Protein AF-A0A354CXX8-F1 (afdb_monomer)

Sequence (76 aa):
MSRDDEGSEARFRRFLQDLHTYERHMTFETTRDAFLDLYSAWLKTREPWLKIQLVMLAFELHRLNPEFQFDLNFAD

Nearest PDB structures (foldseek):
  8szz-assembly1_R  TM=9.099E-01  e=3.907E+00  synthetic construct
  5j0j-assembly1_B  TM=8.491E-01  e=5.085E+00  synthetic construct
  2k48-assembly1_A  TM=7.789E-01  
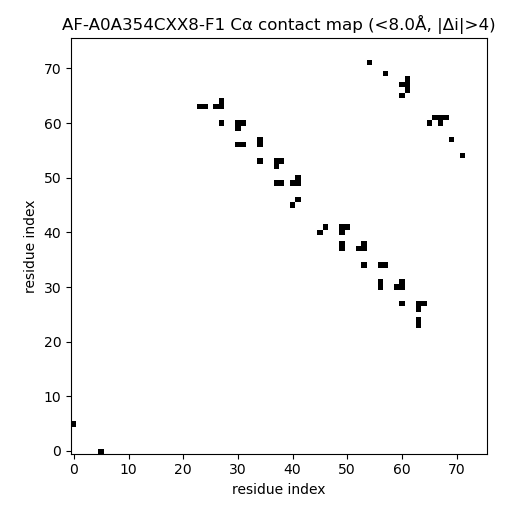e=5.085E+00  Orthohantavirus andesense

pLDDT: mean 88.22, std 11.97, range [51.81, 97.56]

Solvent-accessible surface area (backbone atoms only — not comparable to full-atom values): 4432 Å² total; per-residue (Å²): 134,57,79,68,53,59,58,49,50,53,51,49,54,50,50,53,50,55,49,51,53,49,51,49,50,52,50,38,55,54,50,48,52,54,38,52,56,46,49,57,48,27,75,74,70,66,46,69,68,48,54,56,52,44,53,55,43,52,52,52,42,29,72,68,37,76,83,57,81,80,83,83,79,73,80,128

Foldseek 3Di:
DDPVVVVVVVVVVVVVVVVVLVVLVVVLVVLVVVLVVLVVVCVVPVDVVSLVVNVVSQVVNCVSPVPRDDDSPPPD

Structure (mmCIF, N/CA/C/O backbone):
data_AF-A0A354CXX8-F1
#
_entry.id   AF-A0A354CXX8-F1
#
loop_
_atom_site.group_PDB
_atom_site.id
_atom_site.type_symbol
_atom_site.label_atom_id
_atom_site.label_alt_id
_atom_site.label_comp_id
_atom_site.label_asym_id
_atom_site.label_entity_id
_atom_site.label_seq_id
_atom_site.pdbx_PDB_ins_code
_atom_site.Cartn_x
_atom_site.Cartn_y
_atom_site.Cartn_z
_atom_site.occupancy
_atom_site.B_iso_or_equiv
_atom_site.auth_seq_id
_atom_site.auth_comp_id
_atom_site.auth_asym_id
_atom_site.auth_atom_id
_atom_site.pdbx_PDB_model_num
ATOM 1 N N . MET A 1 1 ? 33.569 7.340 -28.471 1.00 55.03 1 MET A N 1
ATOM 2 C CA . MET A 1 1 ? 32.550 6.342 -28.084 1.00 55.03 1 MET A CA 1
ATOM 3 C C . MET A 1 1 ? 31.916 5.814 -29.355 1.00 55.03 1 MET A C 1
ATOM 5 O O . MET A 1 1 ? 31.696 6.601 -30.268 1.00 55.03 1 MET A O 1
ATOM 9 N N . SER A 1 2 ? 31.770 4.494 -29.476 1.00 58.38 2 SER A N 1
ATOM 10 C CA . SER A 1 2 ? 31.212 3.859 -30.679 1.00 58.38 2 SER A CA 1
ATOM 11 C C . SER A 1 2 ? 29.683 3.976 -30.678 1.00 58.38 2 SER A C 1
ATOM 13 O O . SER A 1 2 ? 29.079 4.058 -29.613 1.00 58.38 2 SER A O 1
ATOM 15 N N . ARG A 1 3 ? 29.041 3.937 -31.851 1.00 59.91 3 ARG A N 1
ATOM 16 C CA . ARG A 1 3 ? 27.567 3.960 -31.993 1.00 59.91 3 ARG A CA 1
ATOM 17 C C . ARG A 1 3 ? 26.857 2.847 -31.202 1.00 59.91 3 ARG A C 1
ATOM 19 O O . ARG A 1 3 ? 25.711 3.016 -30.796 1.00 59.91 3 ARG A O 1
ATOM 26 N N . ASP A 1 4 ? 27.544 1.733 -30.958 1.00 62.66 4 ASP A N 1
ATOM 27 C CA . ASP A 1 4 ? 27.030 0.598 -30.177 1.00 62.66 4 ASP A CA 1
ATOM 28 C C . ASP A 1 4 ? 26.944 0.881 -28.663 1.00 62.66 4 ASP A C 1
ATOM 30 O O . ASP A 1 4 ? 26.130 0.276 -27.956 1.00 62.66 4 ASP A O 1
ATOM 34 N N . ASP A 1 5 ? 27.745 1.831 -28.174 1.00 64.50 5 ASP A N 1
ATOM 35 C CA . ASP A 1 5 ? 27.808 2.247 -26.768 1.00 64.50 5 ASP A CA 1
ATOM 36 C C . ASP A 1 5 ? 26.577 3.100 -26.407 1.00 64.50 5 ASP A C 1
ATOM 38 O O . ASP A 1 5 ? 25.896 2.850 -25.412 1.00 64.50 5 ASP A O 1
ATOM 42 N N . GLU A 1 6 ? 26.197 4.027 -27.294 1.00 68.06 6 GLU A N 1
ATOM 43 C CA . GLU A 1 6 ? 25.018 4.894 -27.133 1.00 68.06 6 GLU A CA 1
ATOM 44 C C . GLU A 1 6 ? 23.702 4.096 -27.135 1.00 68.06 6 GLU A C 1
ATOM 46 O O . GLU A 1 6 ? 22.802 4.342 -26.326 1.00 68.06 6 GLU A O 1
ATOM 51 N N . GLY A 1 7 ? 23.587 3.091 -28.012 1.00 77.06 7 GLY A N 1
ATOM 52 C CA . GLY A 1 7 ? 22.414 2.214 -28.060 1.00 77.06 7 GLY A CA 1
ATOM 53 C C . GLY A 1 7 ? 22.276 1.329 -26.816 1.00 77.06 7 GLY A C 1
ATOM 54 O O . GLY A 1 7 ? 21.161 1.012 -26.395 1.00 77.06 7 GLY A O 1
ATOM 55 N N . SER A 1 8 ? 23.397 0.945 -26.205 1.00 84.19 8 SER A N 1
ATOM 56 C CA . SER A 1 8 ? 23.415 0.159 -24.968 1.00 84.19 8 SER A CA 1
ATOM 57 C C . SER A 1 8 ? 23.036 1.005 -23.755 1.00 84.19 8 SER A C 1
ATOM 59 O O . SER A 1 8 ? 22.229 0.563 -22.936 1.00 84.19 8 SER A O 1
ATOM 61 N N . GLU A 1 9 ? 23.511 2.249 -23.690 1.00 90.81 9 GLU A N 1
ATOM 62 C CA . GLU A 1 9 ? 23.142 3.186 -22.630 1.00 90.81 9 GLU A CA 1
ATOM 63 C C . GLU A 1 9 ? 21.648 3.548 -22.671 1.00 90.81 9 GLU A C 1
ATOM 65 O O . GLU A 1 9 ? 20.973 3.532 -21.640 1.00 90.81 9 GLU A O 1
ATOM 70 N N . ALA A 1 10 ? 21.088 3.794 -23.860 1.00 90.12 10 ALA A N 1
ATOM 71 C CA . ALA A 1 10 ? 19.660 4.073 -24.016 1.00 90.12 10 ALA A CA 1
ATOM 72 C C . ALA A 1 10 ? 18.776 2.897 -23.556 1.00 90.12 10 ALA A C 1
ATOM 74 O O . ALA A 1 10 ? 17.772 3.105 -22.868 1.00 90.12 10 ALA A O 1
ATOM 75 N N . ARG A 1 11 ? 19.164 1.654 -23.885 1.00 91.12 11 ARG A N 1
ATOM 76 C CA . ARG A 1 11 ? 18.472 0.442 -23.409 1.00 91.12 11 ARG A CA 1
ATOM 77 C C . ARG A 1 11 ? 18.543 0.307 -21.892 1.00 91.12 11 ARG A C 1
ATOM 79 O O . ARG A 1 11 ? 17.532 -0.002 -21.269 1.00 91.12 11 ARG A O 1
ATOM 86 N N . PHE A 1 12 ? 19.706 0.573 -21.302 1.00 92.81 12 PHE A N 1
ATOM 87 C CA . PHE A 1 12 ? 19.884 0.507 -19.855 1.00 92.81 12 PHE A CA 1
ATOM 88 C C . PHE A 1 12 ? 19.040 1.559 -19.122 1.00 92.81 12 PHE A C 1
ATOM 90 O O . PHE A 1 12 ? 18.353 1.229 -18.160 1.00 92.81 12 PHE A O 1
ATOM 97 N N . ARG A 1 13 ? 18.997 2.804 -19.616 1.00 94.44 13 ARG A N 1
ATOM 98 C CA . ARG A 1 13 ? 18.133 3.855 -19.047 1.00 94.44 13 ARG A CA 1
ATOM 99 C C . ARG A 1 13 ? 16.654 3.478 -19.099 1.00 94.44 13 ARG A C 1
ATOM 101 O O . ARG A 1 13 ? 15.945 3.698 -18.122 1.00 94.44 13 ARG A O 1
ATOM 108 N N . ARG A 1 14 ? 16.197 2.890 -20.209 1.00 93.75 14 ARG A N 1
ATOM 109 C CA . ARG A 1 14 ? 14.816 2.403 -20.332 1.00 93.75 14 ARG A CA 1
ATOM 110 C C . ARG A 1 14 ? 14.526 1.274 -19.346 1.00 93.75 14 ARG A C 1
ATOM 112 O O . ARG A 1 14 ? 13.521 1.330 -18.654 1.00 93.75 14 ARG A O 1
ATOM 119 N N . PHE A 1 15 ? 15.439 0.314 -19.219 1.00 95.12 15 PHE A N 1
ATOM 120 C CA . PHE A 1 15 ? 15.326 -0.746 -18.220 1.00 95.12 15 PHE A CA 1
ATOM 121 C C . PHE A 1 15 ? 15.209 -0.187 -16.793 1.00 95.12 15 PHE A C 1
ATOM 123 O O . PHE A 1 15 ? 14.350 -0.630 -16.039 1.00 95.12 15 PHE A O 1
ATOM 130 N N . LEU A 1 16 ? 16.019 0.815 -16.428 1.00 95.81 16 LEU A N 1
ATOM 131 C CA . LEU A 1 16 ? 15.926 1.462 -15.114 1.00 95.81 16 LEU A CA 1
ATOM 132 C C . LEU A 1 16 ? 14.583 2.172 -14.897 1.00 95.81 16 LEU A C 1
ATOM 134 O O . LEU A 1 16 ? 14.053 2.139 -13.791 1.00 95.81 16 LEU A O 1
ATOM 138 N N . GLN A 1 17 ? 14.027 2.803 -15.935 1.00 94.94 17 GLN A N 1
ATOM 139 C CA . GLN A 1 17 ? 12.697 3.415 -15.863 1.00 94.94 17 GLN A CA 1
ATOM 140 C C . GLN A 1 17 ? 11.609 2.360 -15.654 1.00 94.94 17 GLN A C 1
ATOM 142 O O . GLN A 1 17 ? 10.796 2.508 -14.745 1.00 94.94 17 GLN A O 1
ATOM 147 N N . ASP A 1 18 ? 11.632 1.284 -16.442 1.00 95.19 18 ASP A N 1
ATOM 148 C CA . ASP A 1 18 ? 10.665 0.188 -16.338 1.00 95.19 18 ASP A CA 1
ATOM 149 C C . ASP A 1 18 ? 10.739 -0.480 -14.952 1.00 95.19 18 ASP A C 1
ATOM 151 O O . ASP A 1 18 ? 9.710 -0.735 -14.322 1.00 95.19 18 ASP A O 1
ATOM 155 N N . LEU A 1 19 ? 11.956 -0.690 -14.436 1.00 95.94 19 LEU A N 1
ATOM 156 C CA . LEU A 1 19 ? 12.186 -1.215 -13.092 1.00 95.94 19 LEU A CA 1
ATOM 157 C C . LEU A 1 19 ? 11.625 -0.277 -12.019 1.00 95.94 19 LEU A C 1
ATOM 159 O O . LEU A 1 19 ? 10.900 -0.728 -11.138 1.00 95.94 19 LEU A O 1
ATOM 163 N N . HIS A 1 20 ? 11.894 1.026 -12.116 1.00 94.25 20 HIS A N 1
ATOM 164 C CA . HIS A 1 20 ? 11.381 2.004 -11.157 1.00 94.25 20 HIS A CA 1
ATOM 165 C C . HIS A 1 20 ? 9.846 2.065 -11.154 1.00 94.25 20 HIS A C 1
ATOM 167 O O . HIS A 1 20 ? 9.216 2.157 -10.098 1.00 94.25 20 HIS A O 1
ATOM 173 N N . THR A 1 21 ? 9.220 1.983 -12.330 1.00 93.94 21 THR A N 1
ATOM 174 C CA . THR A 1 21 ? 7.760 1.899 -12.448 1.00 93.94 21 THR A CA 1
ATOM 175 C C . THR A 1 21 ? 7.223 0.632 -11.788 1.00 93.94 21 THR A C 1
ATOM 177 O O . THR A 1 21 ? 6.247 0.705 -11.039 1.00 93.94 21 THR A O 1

* * * * * * *

## EXERCISE DETAILS
Working through the data above, find every line holding "synthetic" and copy it.

## EXERCISE SOLUTION
  8szz-assembly1_R  TM=9.099E-01  e=3.907E+00  synthetic construct
  5j0j-assembly1_B  TM=8.491E-01  e=5.085E+00  synthetic construct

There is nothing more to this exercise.